For example, to convert a String object s from a gbk internal code to a UTF-8, you can do the following:
S. decode ('gbk'). encode ('utf-8 ′)
However, in actual development, I found that exceptions often occur in this method:
UnicodeDecodeError: 'gbk' codec can't decode bytes in position 30664-30665: illegal multibyte sequence
This is because of illegal characters-especially in some programs written in C/C ++, full-angle spaces often have different implementation methods, such as \ xa3 \ xa0, or \ xa4 \ x57. These characters are all full-width spaces, but they are not "valid" full-width spaces (the real full-width spaces are \ xa1 \ xa1 ), therefore, an exception occurs during transcoding.

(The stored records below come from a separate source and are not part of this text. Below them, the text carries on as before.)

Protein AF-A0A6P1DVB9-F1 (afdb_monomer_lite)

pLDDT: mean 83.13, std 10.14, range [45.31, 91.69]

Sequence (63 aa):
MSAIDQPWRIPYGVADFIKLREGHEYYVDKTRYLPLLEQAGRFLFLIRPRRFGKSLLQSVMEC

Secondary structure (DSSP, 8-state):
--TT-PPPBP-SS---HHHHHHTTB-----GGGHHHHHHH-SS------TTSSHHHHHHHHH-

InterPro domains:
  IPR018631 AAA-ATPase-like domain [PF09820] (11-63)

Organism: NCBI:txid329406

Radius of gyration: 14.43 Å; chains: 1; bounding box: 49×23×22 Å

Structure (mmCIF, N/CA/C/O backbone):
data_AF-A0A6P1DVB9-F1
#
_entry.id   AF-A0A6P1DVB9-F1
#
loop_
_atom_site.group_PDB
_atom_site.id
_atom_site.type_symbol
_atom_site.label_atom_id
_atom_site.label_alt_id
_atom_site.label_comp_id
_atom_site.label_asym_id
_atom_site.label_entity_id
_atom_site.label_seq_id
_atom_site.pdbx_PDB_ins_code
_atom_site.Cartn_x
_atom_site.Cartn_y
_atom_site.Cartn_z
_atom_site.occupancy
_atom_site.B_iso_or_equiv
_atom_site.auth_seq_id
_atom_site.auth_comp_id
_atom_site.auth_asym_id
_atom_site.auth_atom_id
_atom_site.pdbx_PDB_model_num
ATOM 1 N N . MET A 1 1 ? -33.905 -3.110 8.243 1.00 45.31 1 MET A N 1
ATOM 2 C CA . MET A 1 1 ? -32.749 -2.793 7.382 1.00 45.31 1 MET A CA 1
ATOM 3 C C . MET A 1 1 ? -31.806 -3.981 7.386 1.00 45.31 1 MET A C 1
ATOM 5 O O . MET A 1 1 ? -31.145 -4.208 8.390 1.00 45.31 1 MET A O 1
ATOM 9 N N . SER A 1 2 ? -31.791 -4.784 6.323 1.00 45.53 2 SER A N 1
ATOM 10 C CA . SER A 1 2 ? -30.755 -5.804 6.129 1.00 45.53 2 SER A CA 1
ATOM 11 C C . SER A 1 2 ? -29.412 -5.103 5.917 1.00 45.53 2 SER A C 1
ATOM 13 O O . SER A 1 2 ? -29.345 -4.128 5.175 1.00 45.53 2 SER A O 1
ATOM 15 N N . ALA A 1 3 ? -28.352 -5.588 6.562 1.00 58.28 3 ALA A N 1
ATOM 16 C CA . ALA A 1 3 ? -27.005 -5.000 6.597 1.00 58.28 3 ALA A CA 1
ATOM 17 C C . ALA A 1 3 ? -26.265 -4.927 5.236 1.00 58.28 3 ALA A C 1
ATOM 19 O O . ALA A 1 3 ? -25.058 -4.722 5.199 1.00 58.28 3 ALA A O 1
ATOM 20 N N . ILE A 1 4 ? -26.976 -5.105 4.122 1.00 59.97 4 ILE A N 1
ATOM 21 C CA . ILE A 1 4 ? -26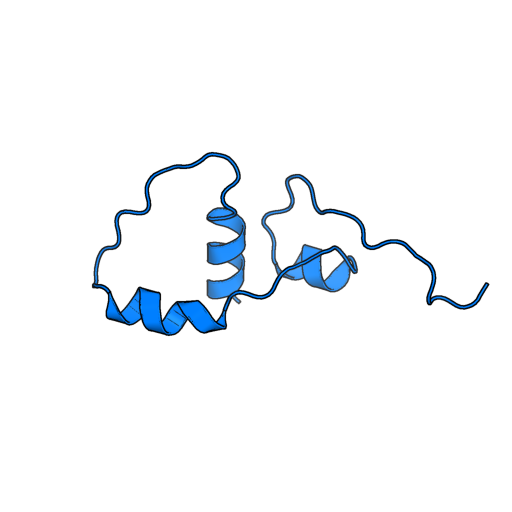.444 -5.240 2.759 1.00 59.97 4 ILE A CA 1
ATOM 22 C C . ILE A 1 4 ? -26.433 -3.930 1.959 1.00 59.97 4 ILE A C 1
ATOM 24 O O .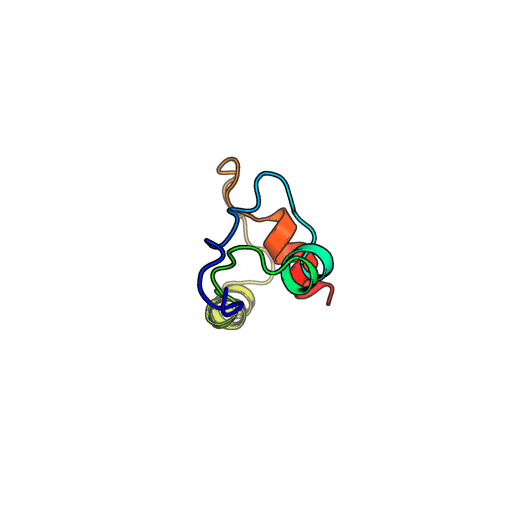 ILE A 1 4 ? -25.952 -3.930 0.835 1.00 59.97 4 ILE A O 1
ATOM 28 N N . ASP A 1 5 ? -26.943 -2.832 2.523 1.00 61.75 5 ASP A N 1
ATOM 29 C CA . ASP A 1 5 ? -27.126 -1.559 1.804 1.00 61.75 5 ASP A CA 1
ATOM 30 C C . ASP A 1 5 ? -26.317 -0.400 2.413 1.00 61.75 5 ASP A C 1
ATOM 32 O O . ASP A 1 5 ? -26.689 0.767 2.322 1.00 61.75 5 ASP A O 1
ATOM 36 N N . GLN A 1 6 ? -25.211 -0.711 3.097 1.00 65.38 6 GLN A N 1
ATOM 37 C CA . GLN A 1 6 ? -24.250 0.321 3.482 1.00 65.38 6 GLN A CA 1
ATOM 38 C C . GLN A 1 6 ? -23.311 0.569 2.294 1.00 65.38 6 GLN A C 1
ATOM 40 O O . GLN A 1 6 ? -22.616 -0.361 1.873 1.00 65.38 6 GLN A O 1
ATOM 45 N N . PRO A 1 7 ? -23.278 1.786 1.723 1.00 75.38 7 PRO A N 1
ATOM 46 C CA . PRO A 1 7 ? -22.372 2.086 0.629 1.00 75.38 7 PRO A CA 1
ATOM 47 C C . PRO A 1 7 ? -20.928 1.951 1.115 1.00 75.38 7 PRO A C 1
ATOM 49 O O . PRO A 1 7 ? -20.568 2.472 2.172 1.00 75.38 7 PRO A O 1
ATOM 52 N N . TRP A 1 8 ? -20.093 1.268 0.328 1.00 80.44 8 TRP A N 1
ATOM 53 C CA . TRP A 1 8 ? -18.665 1.153 0.610 1.00 80.44 8 TRP A CA 1
ATOM 54 C C . TRP A 1 8 ? -18.062 2.543 0.810 1.00 80.44 8 TRP A C 1
ATOM 56 O O . TRP A 1 8 ? -18.093 3.393 -0.085 1.00 80.44 8 TRP A O 1
ATOM 66 N N . ARG A 1 9 ? -17.500 2.782 1.994 1.00 85.88 9 ARG A N 1
ATOM 67 C CA . ARG A 1 9 ? -16.861 4.056 2.307 1.00 85.88 9 ARG A CA 1
ATOM 68 C C . ARG A 1 9 ? -15.522 4.129 1.590 1.00 85.88 9 ARG A C 1
ATOM 70 O O . ARG A 1 9 ? -14.690 3.243 1.753 1.00 85.88 9 ARG A O 1
ATOM 77 N N . ILE A 1 10 ? -15.293 5.190 0.817 1.00 87.31 10 ILE A N 1
ATOM 78 C CA . ILE A 1 10 ? -13.993 5.416 0.176 1.00 87.31 10 ILE A CA 1
ATOM 79 C C . ILE A 1 10 ? -12.986 5.853 1.254 1.00 87.31 10 ILE A C 1
ATOM 81 O O . ILE A 1 10 ? -13.177 6.918 1.855 1.00 87.31 10 ILE A O 1
ATOM 85 N N . PRO A 1 11 ? -11.913 5.078 1.495 1.00 86.12 11 PRO A N 1
ATOM 86 C CA . PRO A 1 11 ? -10.918 5.408 2.503 1.00 86.12 11 PRO A CA 1
ATOM 87 C C . PRO A 1 11 ? -10.019 6.542 2.003 1.00 86.12 11 PRO A C 1
ATOM 89 O O . PRO A 1 11 ? -9.082 6.346 1.226 1.00 86.12 11 PRO A O 1
ATOM 92 N N . TYR A 1 12 ? -10.295 7.769 2.442 1.00 82.94 12 TYR A N 1
ATOM 93 C CA . TYR A 1 12 ? -9.442 8.919 2.150 1.00 82.94 12 TYR A CA 1
ATOM 94 C C . TYR A 1 12 ? -8.394 9.100 3.247 1.00 82.94 12 TYR A C 1
ATOM 96 O O . TYR A 1 12 ? -8.717 9.445 4.378 1.00 82.94 12 TYR A O 1
ATOM 104 N N . GLY A 1 13 ? -7.120 8.912 2.895 1.00 82.31 13 GLY A N 1
ATOM 105 C CA . GLY A 1 13 ? -5.996 9.135 3.814 1.00 82.31 13 GLY A CA 1
ATOM 106 C C . GLY A 1 13 ? -5.679 7.963 4.746 1.00 82.31 13 GLY A C 1
ATOM 107 O O . GLY A 1 13 ? -4.735 8.066 5.524 1.00 82.31 13 GLY A O 1
ATOM 108 N N . VAL A 1 14 ? -6.401 6.846 4.639 1.00 86.56 14 VAL A N 1
ATOM 109 C CA . VAL A 1 14 ? -6.061 5.595 5.326 1.00 86.56 14 VAL A CA 1
ATOM 110 C C . VAL A 1 14 ? -4.968 4.884 4.527 1.00 86.56 14 VAL A C 1
ATOM 112 O O . VAL A 1 14 ? -5.127 4.612 3.338 1.00 86.56 14 VAL A O 1
ATOM 115 N N . ALA A 1 15 ? -3.833 4.627 5.171 1.00 85.88 15 ALA A N 1
ATOM 116 C CA . ALA A 1 15 ? -2.686 3.930 4.582 1.00 85.88 15 ALA A CA 1
ATOM 117 C C . ALA A 1 15 ? -2.320 2.648 5.350 1.00 85.88 15 ALA A C 1
ATOM 119 O O . ALA A 1 15 ? -1.226 2.126 5.174 1.00 85.88 15 ALA A O 1
ATOM 120 N N . ASP A 1 16 ? -3.233 2.177 6.195 1.00 90.56 16 ASP A N 1
ATOM 121 C CA . ASP A 1 16 ? -3.094 1.006 7.054 1.00 90.56 16 ASP A CA 1
ATOM 122 C C . ASP A 1 16 ? -4.059 -0.072 6.554 1.00 90.56 16 ASP A C 1
ATOM 124 O O . ASP A 1 16 ? -5.275 0.144 6.510 1.00 90.56 16 ASP A O 1
ATOM 128 N N . PHE A 1 17 ? -3.506 -1.201 6.117 1.00 90.81 17 PHE A N 1
ATOM 129 C CA . PHE A 1 17 ? -4.274 -2.286 5.520 1.00 90.81 17 PHE A CA 1
ATOM 130 C C . PHE A 1 17 ? -5.201 -2.974 6.528 1.00 90.81 17 PHE A C 1
ATOM 132 O O . PHE A 1 17 ? -6.332 -3.312 6.178 1.00 90.81 17 PHE A O 1
ATOM 139 N N . ILE A 1 18 ? -4.769 -3.131 7.782 1.00 90.75 18 ILE A N 1
ATOM 140 C CA . ILE A 1 18 ? -5.570 -3.780 8.826 1.00 90.75 18 ILE A CA 1
ATOM 141 C C . ILE A 1 18 ? -6.800 -2.932 9.138 1.00 90.75 18 ILE A C 1
ATOM 143 O O . ILE A 1 18 ? -7.921 -3.439 9.084 1.00 90.75 18 ILE A O 1
ATOM 147 N N . LYS A 1 19 ? -6.612 -1.621 9.347 1.00 90.38 19 LYS A N 1
ATOM 148 C CA . LYS A 1 19 ? -7.730 -0.690 9.584 1.00 90.38 19 LYS A CA 1
ATOM 149 C C . LYS A 1 19 ? -8.729 -0.679 8.433 1.00 90.38 19 LYS A C 1
ATOM 151 O O . LYS A 1 19 ? -9.934 -0.663 8.664 1.00 90.38 19 LYS A O 1
ATOM 156 N N . LEU A 1 20 ? -8.229 -0.701 7.200 1.00 90.62 20 LEU A N 1
ATOM 157 C CA . LEU A 1 20 ? -9.067 -0.726 6.007 1.00 90.62 20 LEU A CA 1
ATOM 158 C C . LEU A 1 20 ? -9.885 -2.029 5.914 1.00 90.62 20 LEU A C 1
ATOM 160 O O . LEU A 1 20 ? -11.061 -1.990 5.546 1.00 90.62 20 LEU A O 1
ATOM 164 N N . ARG A 1 21 ? -9.291 -3.171 6.294 1.00 88.19 21 ARG A N 1
ATOM 165 C CA . ARG A 1 21 ? -9.959 -4.481 6.304 1.00 88.19 21 ARG A CA 1
ATOM 166 C C . ARG A 1 21 ? -11.034 -4.569 7.387 1.00 88.19 21 ARG A C 1
ATOM 168 O O . ARG A 1 21 ? -12.117 -5.079 7.125 1.00 88.19 21 ARG A O 1
ATOM 175 N N . GLU A 1 22 ? -10.739 -4.077 8.587 1.00 90.44 22 GLU A N 1
ATOM 176 C CA . GLU A 1 22 ? -11.669 -4.069 9.725 1.00 90.44 22 GLU A CA 1
ATOM 177 C C . GLU A 1 22 ? -12.796 -3.043 9.554 1.00 90.44 22 GLU A C 1
ATOM 179 O O . GLU A 1 22 ? -13.921 -3.270 9.993 1.00 90.44 22 GLU A O 1
ATOM 184 N N . GLY A 1 23 ? -12.517 -1.924 8.882 1.00 87.38 23 GLY A N 1
ATOM 185 C CA . GLY A 1 23 ? -13.466 -0.833 8.673 1.00 87.38 23 GLY A CA 1
ATOM 186 C C . GLY A 1 23 ? -14.501 -1.061 7.569 1.00 87.38 23 GLY A C 1
ATOM 187 O O . GLY A 1 23 ? -15.302 -0.160 7.326 1.00 87.38 23 GLY A O 1
ATOM 188 N N . HIS A 1 24 ? -14.489 -2.216 6.886 1.00 83.81 24 HIS A N 1
ATOM 189 C CA . HIS A 1 24 ? -15.321 -2.481 5.701 1.00 83.81 24 HIS A CA 1
ATOM 190 C C . HIS A 1 24 ? -15.246 -1.346 4.657 1.00 83.81 24 HIS A C 1
ATOM 192 O O . HIS A 1 24 ? -16.243 -0.947 4.051 1.00 83.81 24 HIS A O 1
ATOM 198 N N . GLU A 1 25 ? -14.047 -0.794 4.462 1.00 89.31 25 GLU A N 1
ATOM 199 C CA . GLU A 1 25 ? -13.820 0.310 3.533 1.00 89.31 25 GLU A CA 1
ATOM 200 C C . GLU A 1 25 ? -13.521 -0.211 2.122 1.00 89.31 25 GLU A C 1
ATOM 202 O O . GLU A 1 25 ? -13.101 -1.349 1.910 1.00 89.31 25 GLU A O 1
ATOM 207 N N . TYR A 1 26 ? -13.758 0.634 1.121 1.00 88.75 26 TYR A N 1
ATOM 208 C CA . TYR A 1 26 ? -13.546 0.280 -0.275 1.00 88.75 26 TYR A CA 1
ATOM 209 C C . TYR A 1 26 ? -12.059 0.038 -0.568 1.00 88.75 26 TYR A C 1
ATOM 211 O O . TYR A 1 26 ? -11.246 0.966 -0.526 1.00 88.75 26 TYR A O 1
ATOM 219 N N . TYR A 1 27 ? -11.712 -1.190 -0.949 1.00 89.00 27 TYR A N 1
ATOM 220 C CA . TYR A 1 27 ? -10.363 -1.572 -1.354 1.00 89.00 27 TYR A CA 1
ATOM 221 C C . TYR A 1 27 ? -10.382 -2.373 -2.646 1.00 89.00 27 TYR A C 1
ATOM 223 O O . TYR A 1 27 ? -11.187 -3.282 -2.827 1.00 89.00 27 TYR A O 1
ATOM 231 N N . VAL A 1 28 ? -9.464 -2.033 -3.548 1.00 88.44 28 VAL A N 1
ATOM 232 C CA . VAL A 1 28 ? -9.259 -2.770 -4.793 1.00 88.44 28 VAL A CA 1
ATOM 233 C C . VAL A 1 28 ? -7.995 -3.592 -4.643 1.00 88.44 28 VAL A C 1
ATOM 235 O O . VAL A 1 28 ? -6.893 -3.038 -4.635 1.00 88.44 28 VAL A O 1
ATOM 238 N N . ASP A 1 29 ? -8.161 -4.907 -4.573 1.00 89.31 29 ASP A N 1
ATOM 239 C CA . ASP A 1 29 ? -7.039 -5.826 -4.486 1.00 89.31 29 ASP A CA 1
ATOM 240 C C . ASP A 1 29 ? -6.233 -5.842 -5.797 1.00 89.31 29 ASP A C 1
ATOM 242 O O . ASP A 1 29 ? -6.739 -6.128 -6.886 1.00 89.31 29 ASP A O 1
ATOM 246 N N . LYS A 1 30 ? -4.952 -5.487 -5.681 1.00 88.12 30 LYS A N 1
ATOM 247 C CA . LYS A 1 30 ? -3.962 -5.486 -6.767 1.00 88.12 30 LYS A CA 1
ATOM 248 C C . LYS A 1 30 ? -2.735 -6.334 -6.430 1.00 88.12 30 LYS A C 1
ATOM 250 O O . LYS A 1 30 ? -1.744 -6.268 -7.157 1.00 88.12 30 LYS A O 1
ATOM 255 N N . THR A 1 31 ? -2.799 -7.144 -5.375 1.00 89.56 31 THR A N 1
ATOM 256 C CA . THR A 1 31 ? -1.699 -8.014 -4.923 1.00 89.56 31 THR A CA 1
ATOM 257 C C . THR A 1 31 ? -1.225 -8.981 -6.005 1.00 89.56 31 THR A C 1
ATOM 259 O O . THR A 1 31 ? -0.038 -9.280 -6.071 1.00 89.56 31 THR A O 1
ATOM 262 N N . ARG A 1 32 ? -2.091 -9.365 -6.954 1.00 91.62 32 ARG A N 1
ATOM 263 C CA . ARG A 1 32 ? -1.713 -10.181 -8.126 1.00 91.62 32 ARG A CA 1
ATOM 264 C C . ARG A 1 32 ? -0.555 -9.616 -8.962 1.00 91.62 32 ARG A C 1
ATOM 266 O O . ARG A 1 32 ? 0.070 -10.357 -9.709 1.00 91.62 32 ARG A O 1
ATOM 273 N N . TYR A 1 33 ? -0.301 -8.308 -8.886 1.00 89.06 33 TYR A N 1
ATOM 274 C CA . TYR A 1 33 ? 0.794 -7.651 -9.605 1.00 89.06 33 TYR A CA 1
ATOM 275 C C . TYR A 1 33 ? 2.097 -7.594 -8.804 1.00 89.06 33 TYR A C 1
ATOM 277 O O . TYR A 1 33 ? 3.125 -7.209 -9.357 1.00 89.06 33 TYR A O 1
ATOM 285 N N . LEU A 1 34 ? 2.076 -7.975 -7.525 1.00 89.12 34 LEU A N 1
ATOM 286 C CA . LEU A 1 34 ? 3.253 -7.955 -6.667 1.00 89.12 34 LEU A CA 1
ATOM 287 C C . LEU A 1 34 ? 4.372 -8.881 -7.179 1.00 89.12 34 LEU A C 1
ATOM 289 O O . LEU A 1 34 ? 5.492 -8.390 -7.300 1.00 89.12 34 LEU A O 1
ATOM 293 N N . PRO A 1 35 ? 4.102 -10.127 -7.629 1.00 91.00 35 PRO A N 1
ATOM 294 C CA . PRO A 1 35 ? 5.152 -10.986 -8.185 1.00 91.00 35 PRO A CA 1
ATOM 295 C C . PRO A 1 35 ? 5.803 -10.398 -9.443 1.00 91.00 35 PRO A C 1
ATOM 297 O O . PRO A 1 35 ? 7.005 -10.527 -9.652 1.00 91.00 35 PRO A O 1
ATOM 300 N N . LEU A 1 36 ? 5.016 -9.710 -10.279 1.00 91.31 36 LEU A N 1
ATOM 301 C CA . LEU A 1 36 ? 5.528 -9.013 -11.462 1.00 91.31 36 LEU A CA 1
ATOM 302 C C . LEU A 1 36 ? 6.433 -7.838 -11.068 1.00 91.31 36 LEU A C 1
ATOM 304 O O . LEU A 1 36 ? 7.430 -7.588 -11.741 1.00 91.31 36 LEU A O 1
ATOM 308 N N . LEU A 1 37 ? 6.110 -7.133 -9.976 1.00 88.12 37 LEU A N 1
ATOM 309 C CA . LEU A 1 37 ? 6.977 -6.097 -9.411 1.00 88.12 37 LEU A CA 1
ATOM 310 C C . LEU A 1 37 ? 8.293 -6.702 -8.910 1.00 88.12 37 LEU A C 1
ATOM 312 O O . LEU A 1 37 ? 9.357 -6.229 -9.294 1.00 88.12 37 LEU A O 1
ATOM 316 N N . GLU A 1 38 ? 8.235 -7.756 -8.099 1.00 87.75 38 GLU A N 1
ATOM 317 C CA . GLU A 1 38 ? 9.427 -8.405 -7.533 1.00 87.75 38 GLU A CA 1
ATOM 318 C C . GLU A 1 38 ? 10.376 -8.934 -8.618 1.00 87.75 38 GLU A C 1
ATOM 320 O O . GLU A 1 38 ? 11.597 -8.844 -8.485 1.00 87.75 38 GLU A O 1
ATOM 325 N N . GLN A 1 39 ? 9.823 -9.420 -9.733 1.00 91.69 39 GLN A N 1
ATOM 326 C CA . GLN A 1 39 ? 10.595 -9.873 -10.892 1.00 91.69 39 GLN A CA 1
ATOM 327 C C . GLN A 1 39 ? 11.190 -8.730 -11.726 1.00 91.69 39 GLN A C 1
ATOM 329 O O . GLN A 1 39 ? 12.182 -8.943 -12.422 1.00 91.69 39 GLN A O 1
ATOM 334 N N . ALA A 1 40 ? 10.622 -7.521 -11.675 1.00 88.94 40 ALA A N 1
ATOM 335 C CA . ALA A 1 40 ? 11.063 -6.400 -12.508 1.00 88.94 40 ALA A CA 1
ATOM 336 C C . ALA A 1 40 ? 12.446 -5.848 -12.106 1.00 88.94 40 ALA A C 1
AT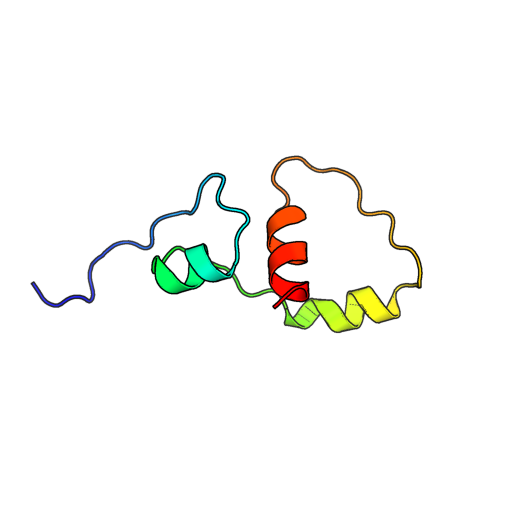OM 338 O O . ALA A 1 40 ? 13.105 -5.194 -12.915 1.00 88.94 40 ALA A O 1
ATOM 339 N N . GLY A 1 41 ? 12.915 -6.127 -10.887 1.00 86.62 41 GLY A N 1
ATOM 340 C CA . GLY A 1 41 ? 14.283 -5.832 -10.472 1.00 86.62 41 GLY A CA 1
ATOM 341 C C . GLY A 1 41 ? 14.438 -5.630 -8.969 1.00 86.62 41 GLY A C 1
ATOM 342 O O . GLY A 1 41 ? 13.479 -5.371 -8.250 1.00 86.62 41 GLY A O 1
ATOM 343 N N . ARG A 1 42 ? 15.688 -5.686 -8.489 1.00 80.19 42 ARG A N 1
ATOM 344 C CA . ARG A 1 42 ? 16.023 -5.482 -7.064 1.00 80.19 42 ARG A CA 1
ATOM 345 C C . ARG A 1 42 ? 15.743 -4.059 -6.567 1.00 80.19 42 ARG A C 1
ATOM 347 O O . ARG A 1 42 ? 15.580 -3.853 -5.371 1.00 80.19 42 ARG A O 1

This problem is a headache, because as long as there is an invalid character in the string, the entire string-sometimes, the entire article-cannot be transcoded.
Solution:
S. decode ('gbk', 'ignore'). encode ('utf-8 ′)
Because the prototype of the decode function is decode ([encoding], [errors = 'strict ']), you can use the second parameter to control the error handling policy. The default parameter is strict, an exception is thrown when an invalid character is encountered;
If it is set to ignore, invalid characters are ignored;
If it is set to replace,? Replace invalid characters;
If it is set to xmlcharrefreplace, the XML character reference is used.
Python documentation
Decode ([encoding [, errors])
Decodes the string using the codec registered for encoding. encoding defaults to the default string encoding. errors may be given to set a different error handling scheme. the default is 'strict ', meaning that encoding errors raise UnicodeError. other possible values are 'ignore', 'replace 'and any other name registered via codecs. register_error, see section 4.8.1.